* WORK REQUEST:
Starting at the line that contains "ATOM 76 C C" and ending at the line that contains "ATOM 99 C CA", the lines below are to be given again exactly, with nothing added.

(Stored data)

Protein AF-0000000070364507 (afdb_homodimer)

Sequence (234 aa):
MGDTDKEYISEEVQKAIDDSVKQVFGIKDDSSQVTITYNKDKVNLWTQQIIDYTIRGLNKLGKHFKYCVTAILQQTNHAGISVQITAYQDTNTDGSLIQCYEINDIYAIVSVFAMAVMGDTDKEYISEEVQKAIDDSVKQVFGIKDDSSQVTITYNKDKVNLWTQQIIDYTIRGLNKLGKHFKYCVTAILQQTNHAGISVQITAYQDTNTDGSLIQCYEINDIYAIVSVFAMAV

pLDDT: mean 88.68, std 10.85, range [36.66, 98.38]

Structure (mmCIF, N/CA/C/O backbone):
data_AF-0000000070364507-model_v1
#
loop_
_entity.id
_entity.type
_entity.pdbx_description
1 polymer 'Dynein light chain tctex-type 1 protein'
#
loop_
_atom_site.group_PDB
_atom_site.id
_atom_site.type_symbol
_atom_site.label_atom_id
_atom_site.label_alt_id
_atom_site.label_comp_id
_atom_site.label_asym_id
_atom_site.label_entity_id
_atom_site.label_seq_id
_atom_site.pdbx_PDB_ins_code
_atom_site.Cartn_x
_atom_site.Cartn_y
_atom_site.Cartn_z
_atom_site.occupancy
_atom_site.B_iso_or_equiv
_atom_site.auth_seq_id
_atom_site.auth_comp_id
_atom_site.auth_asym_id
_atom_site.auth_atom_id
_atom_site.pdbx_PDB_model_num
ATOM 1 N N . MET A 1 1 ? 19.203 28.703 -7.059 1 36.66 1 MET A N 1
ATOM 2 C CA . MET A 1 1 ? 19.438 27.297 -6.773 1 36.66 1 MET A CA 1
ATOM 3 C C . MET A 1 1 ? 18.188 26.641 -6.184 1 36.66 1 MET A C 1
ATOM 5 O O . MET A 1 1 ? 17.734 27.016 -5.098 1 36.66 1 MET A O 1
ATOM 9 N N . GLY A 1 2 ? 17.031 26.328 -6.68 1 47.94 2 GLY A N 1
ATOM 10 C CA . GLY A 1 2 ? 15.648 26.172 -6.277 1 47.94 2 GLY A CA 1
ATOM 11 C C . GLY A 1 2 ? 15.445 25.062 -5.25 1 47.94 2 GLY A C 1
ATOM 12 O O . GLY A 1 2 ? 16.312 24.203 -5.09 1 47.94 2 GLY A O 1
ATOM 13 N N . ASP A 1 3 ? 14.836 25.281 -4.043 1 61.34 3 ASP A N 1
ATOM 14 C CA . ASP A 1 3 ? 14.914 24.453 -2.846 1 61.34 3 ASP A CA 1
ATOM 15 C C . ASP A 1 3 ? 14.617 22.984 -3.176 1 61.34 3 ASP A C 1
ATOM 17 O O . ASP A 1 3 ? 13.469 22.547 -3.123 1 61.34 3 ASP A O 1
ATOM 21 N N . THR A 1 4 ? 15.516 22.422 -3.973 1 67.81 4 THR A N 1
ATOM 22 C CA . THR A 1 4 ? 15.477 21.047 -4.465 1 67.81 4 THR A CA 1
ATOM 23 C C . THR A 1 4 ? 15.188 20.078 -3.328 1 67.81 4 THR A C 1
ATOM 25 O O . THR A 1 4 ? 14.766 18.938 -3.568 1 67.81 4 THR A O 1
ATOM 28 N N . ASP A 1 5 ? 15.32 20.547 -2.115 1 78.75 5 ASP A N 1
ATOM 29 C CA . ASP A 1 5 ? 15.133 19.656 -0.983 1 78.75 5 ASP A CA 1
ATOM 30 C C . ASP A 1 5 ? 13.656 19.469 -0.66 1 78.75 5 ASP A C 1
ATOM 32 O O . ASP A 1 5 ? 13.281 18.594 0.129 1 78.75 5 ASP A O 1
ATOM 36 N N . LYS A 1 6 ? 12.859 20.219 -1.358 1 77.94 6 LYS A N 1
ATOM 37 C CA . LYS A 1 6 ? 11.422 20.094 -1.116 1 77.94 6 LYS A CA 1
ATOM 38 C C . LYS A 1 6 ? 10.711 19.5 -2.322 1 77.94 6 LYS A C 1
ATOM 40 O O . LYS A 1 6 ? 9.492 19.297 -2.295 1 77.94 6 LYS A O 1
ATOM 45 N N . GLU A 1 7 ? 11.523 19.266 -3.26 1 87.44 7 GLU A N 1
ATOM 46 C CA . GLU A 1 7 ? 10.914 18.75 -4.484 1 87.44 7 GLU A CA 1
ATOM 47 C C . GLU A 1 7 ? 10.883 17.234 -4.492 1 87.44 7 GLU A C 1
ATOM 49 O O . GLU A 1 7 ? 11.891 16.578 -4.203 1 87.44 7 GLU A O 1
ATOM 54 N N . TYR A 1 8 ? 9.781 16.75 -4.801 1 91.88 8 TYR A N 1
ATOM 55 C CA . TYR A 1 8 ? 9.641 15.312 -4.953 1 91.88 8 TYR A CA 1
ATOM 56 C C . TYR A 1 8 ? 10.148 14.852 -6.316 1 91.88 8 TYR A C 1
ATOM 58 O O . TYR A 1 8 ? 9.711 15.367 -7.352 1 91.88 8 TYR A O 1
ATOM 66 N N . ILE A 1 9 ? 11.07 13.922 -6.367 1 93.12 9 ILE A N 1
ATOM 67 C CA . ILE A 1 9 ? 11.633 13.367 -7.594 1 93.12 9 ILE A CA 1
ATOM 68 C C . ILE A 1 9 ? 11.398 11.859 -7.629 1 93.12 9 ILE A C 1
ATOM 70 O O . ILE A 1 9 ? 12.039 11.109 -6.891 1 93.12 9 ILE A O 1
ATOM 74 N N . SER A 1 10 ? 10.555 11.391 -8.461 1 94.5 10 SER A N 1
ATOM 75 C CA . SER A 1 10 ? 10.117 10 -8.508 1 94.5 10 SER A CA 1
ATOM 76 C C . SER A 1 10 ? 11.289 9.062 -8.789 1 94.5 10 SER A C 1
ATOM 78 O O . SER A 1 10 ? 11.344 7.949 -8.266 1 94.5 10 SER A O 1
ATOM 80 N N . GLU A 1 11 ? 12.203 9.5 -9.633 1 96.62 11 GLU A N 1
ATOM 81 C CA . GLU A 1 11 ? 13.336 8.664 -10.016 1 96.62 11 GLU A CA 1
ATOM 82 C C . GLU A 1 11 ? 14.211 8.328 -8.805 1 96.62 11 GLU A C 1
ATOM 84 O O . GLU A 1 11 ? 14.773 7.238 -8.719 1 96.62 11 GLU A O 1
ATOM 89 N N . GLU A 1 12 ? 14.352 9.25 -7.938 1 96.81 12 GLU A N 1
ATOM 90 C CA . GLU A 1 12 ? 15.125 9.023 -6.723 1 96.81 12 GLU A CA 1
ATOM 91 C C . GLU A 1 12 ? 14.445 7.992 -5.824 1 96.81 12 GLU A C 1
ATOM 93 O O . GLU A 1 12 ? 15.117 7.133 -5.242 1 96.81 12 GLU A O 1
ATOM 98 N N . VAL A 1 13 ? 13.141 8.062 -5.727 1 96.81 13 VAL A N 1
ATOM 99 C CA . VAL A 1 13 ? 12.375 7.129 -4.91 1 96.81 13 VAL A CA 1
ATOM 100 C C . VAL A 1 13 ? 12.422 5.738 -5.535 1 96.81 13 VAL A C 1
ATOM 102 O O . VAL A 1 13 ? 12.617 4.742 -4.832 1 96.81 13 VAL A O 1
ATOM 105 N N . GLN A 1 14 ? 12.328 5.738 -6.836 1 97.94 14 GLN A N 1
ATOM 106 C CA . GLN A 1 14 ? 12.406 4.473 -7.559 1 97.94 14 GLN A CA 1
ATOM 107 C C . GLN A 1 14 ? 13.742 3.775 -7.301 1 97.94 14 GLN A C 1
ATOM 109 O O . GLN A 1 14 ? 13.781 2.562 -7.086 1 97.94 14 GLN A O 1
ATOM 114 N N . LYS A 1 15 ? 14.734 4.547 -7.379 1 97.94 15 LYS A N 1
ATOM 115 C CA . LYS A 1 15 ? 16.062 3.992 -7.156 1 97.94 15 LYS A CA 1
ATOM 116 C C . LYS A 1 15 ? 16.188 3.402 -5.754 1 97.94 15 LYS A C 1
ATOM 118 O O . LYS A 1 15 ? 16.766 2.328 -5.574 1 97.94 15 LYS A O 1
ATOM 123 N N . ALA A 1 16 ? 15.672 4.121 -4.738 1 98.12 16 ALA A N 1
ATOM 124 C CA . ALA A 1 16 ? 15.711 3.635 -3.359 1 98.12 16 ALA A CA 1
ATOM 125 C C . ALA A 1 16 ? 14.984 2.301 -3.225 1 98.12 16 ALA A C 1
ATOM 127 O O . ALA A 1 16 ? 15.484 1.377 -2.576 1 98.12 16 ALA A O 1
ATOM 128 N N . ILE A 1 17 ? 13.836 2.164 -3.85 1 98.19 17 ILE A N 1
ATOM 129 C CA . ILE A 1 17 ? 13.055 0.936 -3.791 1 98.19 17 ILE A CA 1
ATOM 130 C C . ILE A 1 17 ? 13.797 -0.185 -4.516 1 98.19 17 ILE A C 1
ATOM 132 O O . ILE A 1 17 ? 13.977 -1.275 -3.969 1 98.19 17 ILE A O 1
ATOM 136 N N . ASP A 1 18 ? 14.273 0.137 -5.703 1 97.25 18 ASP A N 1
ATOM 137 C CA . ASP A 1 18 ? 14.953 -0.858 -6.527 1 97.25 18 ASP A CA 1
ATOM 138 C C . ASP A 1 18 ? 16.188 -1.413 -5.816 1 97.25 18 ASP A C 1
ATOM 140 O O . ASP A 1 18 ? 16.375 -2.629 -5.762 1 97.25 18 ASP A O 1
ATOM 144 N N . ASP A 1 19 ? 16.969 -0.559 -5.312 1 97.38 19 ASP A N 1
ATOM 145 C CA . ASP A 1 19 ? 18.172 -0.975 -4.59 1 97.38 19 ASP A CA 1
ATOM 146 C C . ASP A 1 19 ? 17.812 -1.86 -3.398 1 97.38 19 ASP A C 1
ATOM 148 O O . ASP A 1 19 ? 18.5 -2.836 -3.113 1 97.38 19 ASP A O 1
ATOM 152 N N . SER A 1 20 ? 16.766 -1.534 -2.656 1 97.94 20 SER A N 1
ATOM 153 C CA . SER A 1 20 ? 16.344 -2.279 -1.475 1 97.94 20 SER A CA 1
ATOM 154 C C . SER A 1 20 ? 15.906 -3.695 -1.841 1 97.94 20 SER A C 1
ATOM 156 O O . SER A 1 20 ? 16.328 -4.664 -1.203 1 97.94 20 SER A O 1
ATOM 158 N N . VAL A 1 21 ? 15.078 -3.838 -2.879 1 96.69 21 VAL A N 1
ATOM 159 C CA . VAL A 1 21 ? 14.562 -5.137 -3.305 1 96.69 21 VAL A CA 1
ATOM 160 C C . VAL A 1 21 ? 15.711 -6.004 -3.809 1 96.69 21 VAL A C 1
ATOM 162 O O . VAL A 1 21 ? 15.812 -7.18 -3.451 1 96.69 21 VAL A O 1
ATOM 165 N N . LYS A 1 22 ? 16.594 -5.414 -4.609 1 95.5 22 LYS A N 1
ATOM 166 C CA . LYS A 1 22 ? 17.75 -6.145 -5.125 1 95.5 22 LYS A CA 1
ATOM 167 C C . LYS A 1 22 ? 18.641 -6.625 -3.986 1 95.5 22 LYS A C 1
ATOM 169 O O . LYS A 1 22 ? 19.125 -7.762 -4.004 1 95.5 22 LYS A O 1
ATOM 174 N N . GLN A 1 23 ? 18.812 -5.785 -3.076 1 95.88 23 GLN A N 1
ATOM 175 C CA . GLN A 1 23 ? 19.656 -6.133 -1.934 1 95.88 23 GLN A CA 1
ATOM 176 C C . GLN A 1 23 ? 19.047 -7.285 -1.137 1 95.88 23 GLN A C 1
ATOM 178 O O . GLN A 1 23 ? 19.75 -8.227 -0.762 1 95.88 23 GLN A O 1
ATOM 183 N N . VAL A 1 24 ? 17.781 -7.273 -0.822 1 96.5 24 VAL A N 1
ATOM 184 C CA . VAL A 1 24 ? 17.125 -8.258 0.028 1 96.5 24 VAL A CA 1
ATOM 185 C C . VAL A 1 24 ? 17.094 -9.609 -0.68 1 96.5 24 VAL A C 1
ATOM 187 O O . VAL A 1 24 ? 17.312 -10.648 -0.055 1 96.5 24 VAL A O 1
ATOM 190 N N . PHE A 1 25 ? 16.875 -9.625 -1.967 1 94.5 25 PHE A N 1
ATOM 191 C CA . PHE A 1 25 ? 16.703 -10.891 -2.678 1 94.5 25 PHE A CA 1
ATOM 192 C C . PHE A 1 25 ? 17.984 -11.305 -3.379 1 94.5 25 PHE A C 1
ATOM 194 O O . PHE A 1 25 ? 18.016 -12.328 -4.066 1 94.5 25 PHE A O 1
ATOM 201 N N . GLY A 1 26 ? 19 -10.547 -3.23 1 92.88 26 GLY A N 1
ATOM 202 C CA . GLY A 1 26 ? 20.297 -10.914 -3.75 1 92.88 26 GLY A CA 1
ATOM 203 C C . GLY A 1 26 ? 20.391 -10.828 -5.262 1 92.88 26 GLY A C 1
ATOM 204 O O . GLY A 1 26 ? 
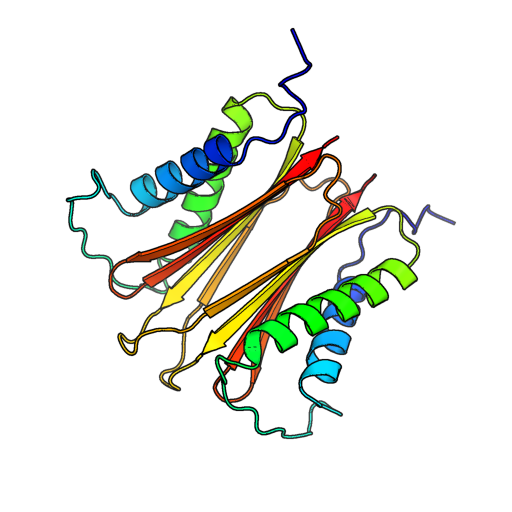21.047 -11.656 -5.898 1 92.88 26 GLY A O 1
ATOM 205 N N . ILE A 1 27 ? 19.719 -9.883 -5.863 1 89.94 27 ILE A N 1
ATOM 206 C CA . ILE A 1 27 ? 19.75 -9.68 -7.309 1 89.94 27 ILE A CA 1
ATOM 207 C C . ILE A 1 27 ? 20.891 -8.734 -7.668 1 89.94 27 ILE A C 1
ATOM 209 O O . ILE A 1 27 ? 20.906 -7.574 -7.254 1 89.94 27 ILE A O 1
ATOM 213 N N . LYS A 1 28 ? 21.797 -9.211 -8.344 1 83.88 28 LYS A N 1
ATOM 214 C CA . LYS A 1 28 ? 23.016 -8.438 -8.625 1 83.88 28 LYS A CA 1
ATOM 215 C C . LYS A 1 28 ? 22.828 -7.551 -9.852 1 83.88 28 LYS A C 1
ATOM 217 O O . LYS A 1 28 ? 23.281 -6.406 -9.875 1 83.88 28 LYS A O 1
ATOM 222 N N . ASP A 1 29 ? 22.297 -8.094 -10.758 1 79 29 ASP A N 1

* OUTPUT:
ATOM 76 C C . SER A 1 10 ? 11.289 9.062 -8.789 1 94.5 10 SER A C 1
ATOM 78 O O . SER A 1 10 ? 11.344 7.949 -8.266 1 94.5 10 SER A O 1
ATOM 80 N N . GLU A 1 11 ? 12.203 9.5 -9.633 1 96.62 11 GLU A N 1
ATOM 81 C CA . GLU A 1 11 ? 13.336 8.664 -10.016 1 96.62 11 GLU A CA 1
ATOM 82 C C . GLU A 1 11 ? 14.211 8.328 -8.805 1 96.62 11 GLU A C 1
ATOM 84 O O . GLU A 1 11 ? 14.773 7.238 -8.719 1 96.62 11 GLU A O 1
ATOM 89 N N . GLU A 1 12 ? 14.352 9.25 -7.938 1 96.81 12 GLU A N 1
ATOM 90 C CA . GLU A 1 12 ? 15.125 9.023 -6.723 1 96.81 12 GLU A CA 1
ATOM 91 C C . GLU A 1 12 ? 14.445 7.992 -5.824 1 96.81 12 GLU A C 1
ATOM 93 O O . GLU A 1 12 ? 15.117 7.133 -5.242 1 96.81 12 GLU A O 1
ATOM 98 N N . VAL A 1 13 ? 13.141 8.062 -5.727 1 96.81 13 VAL A N 1
ATOM 99 C CA . VAL A 1 13 ? 12.375 7.129 -4.91 1 96.81 13 VAL A CA 1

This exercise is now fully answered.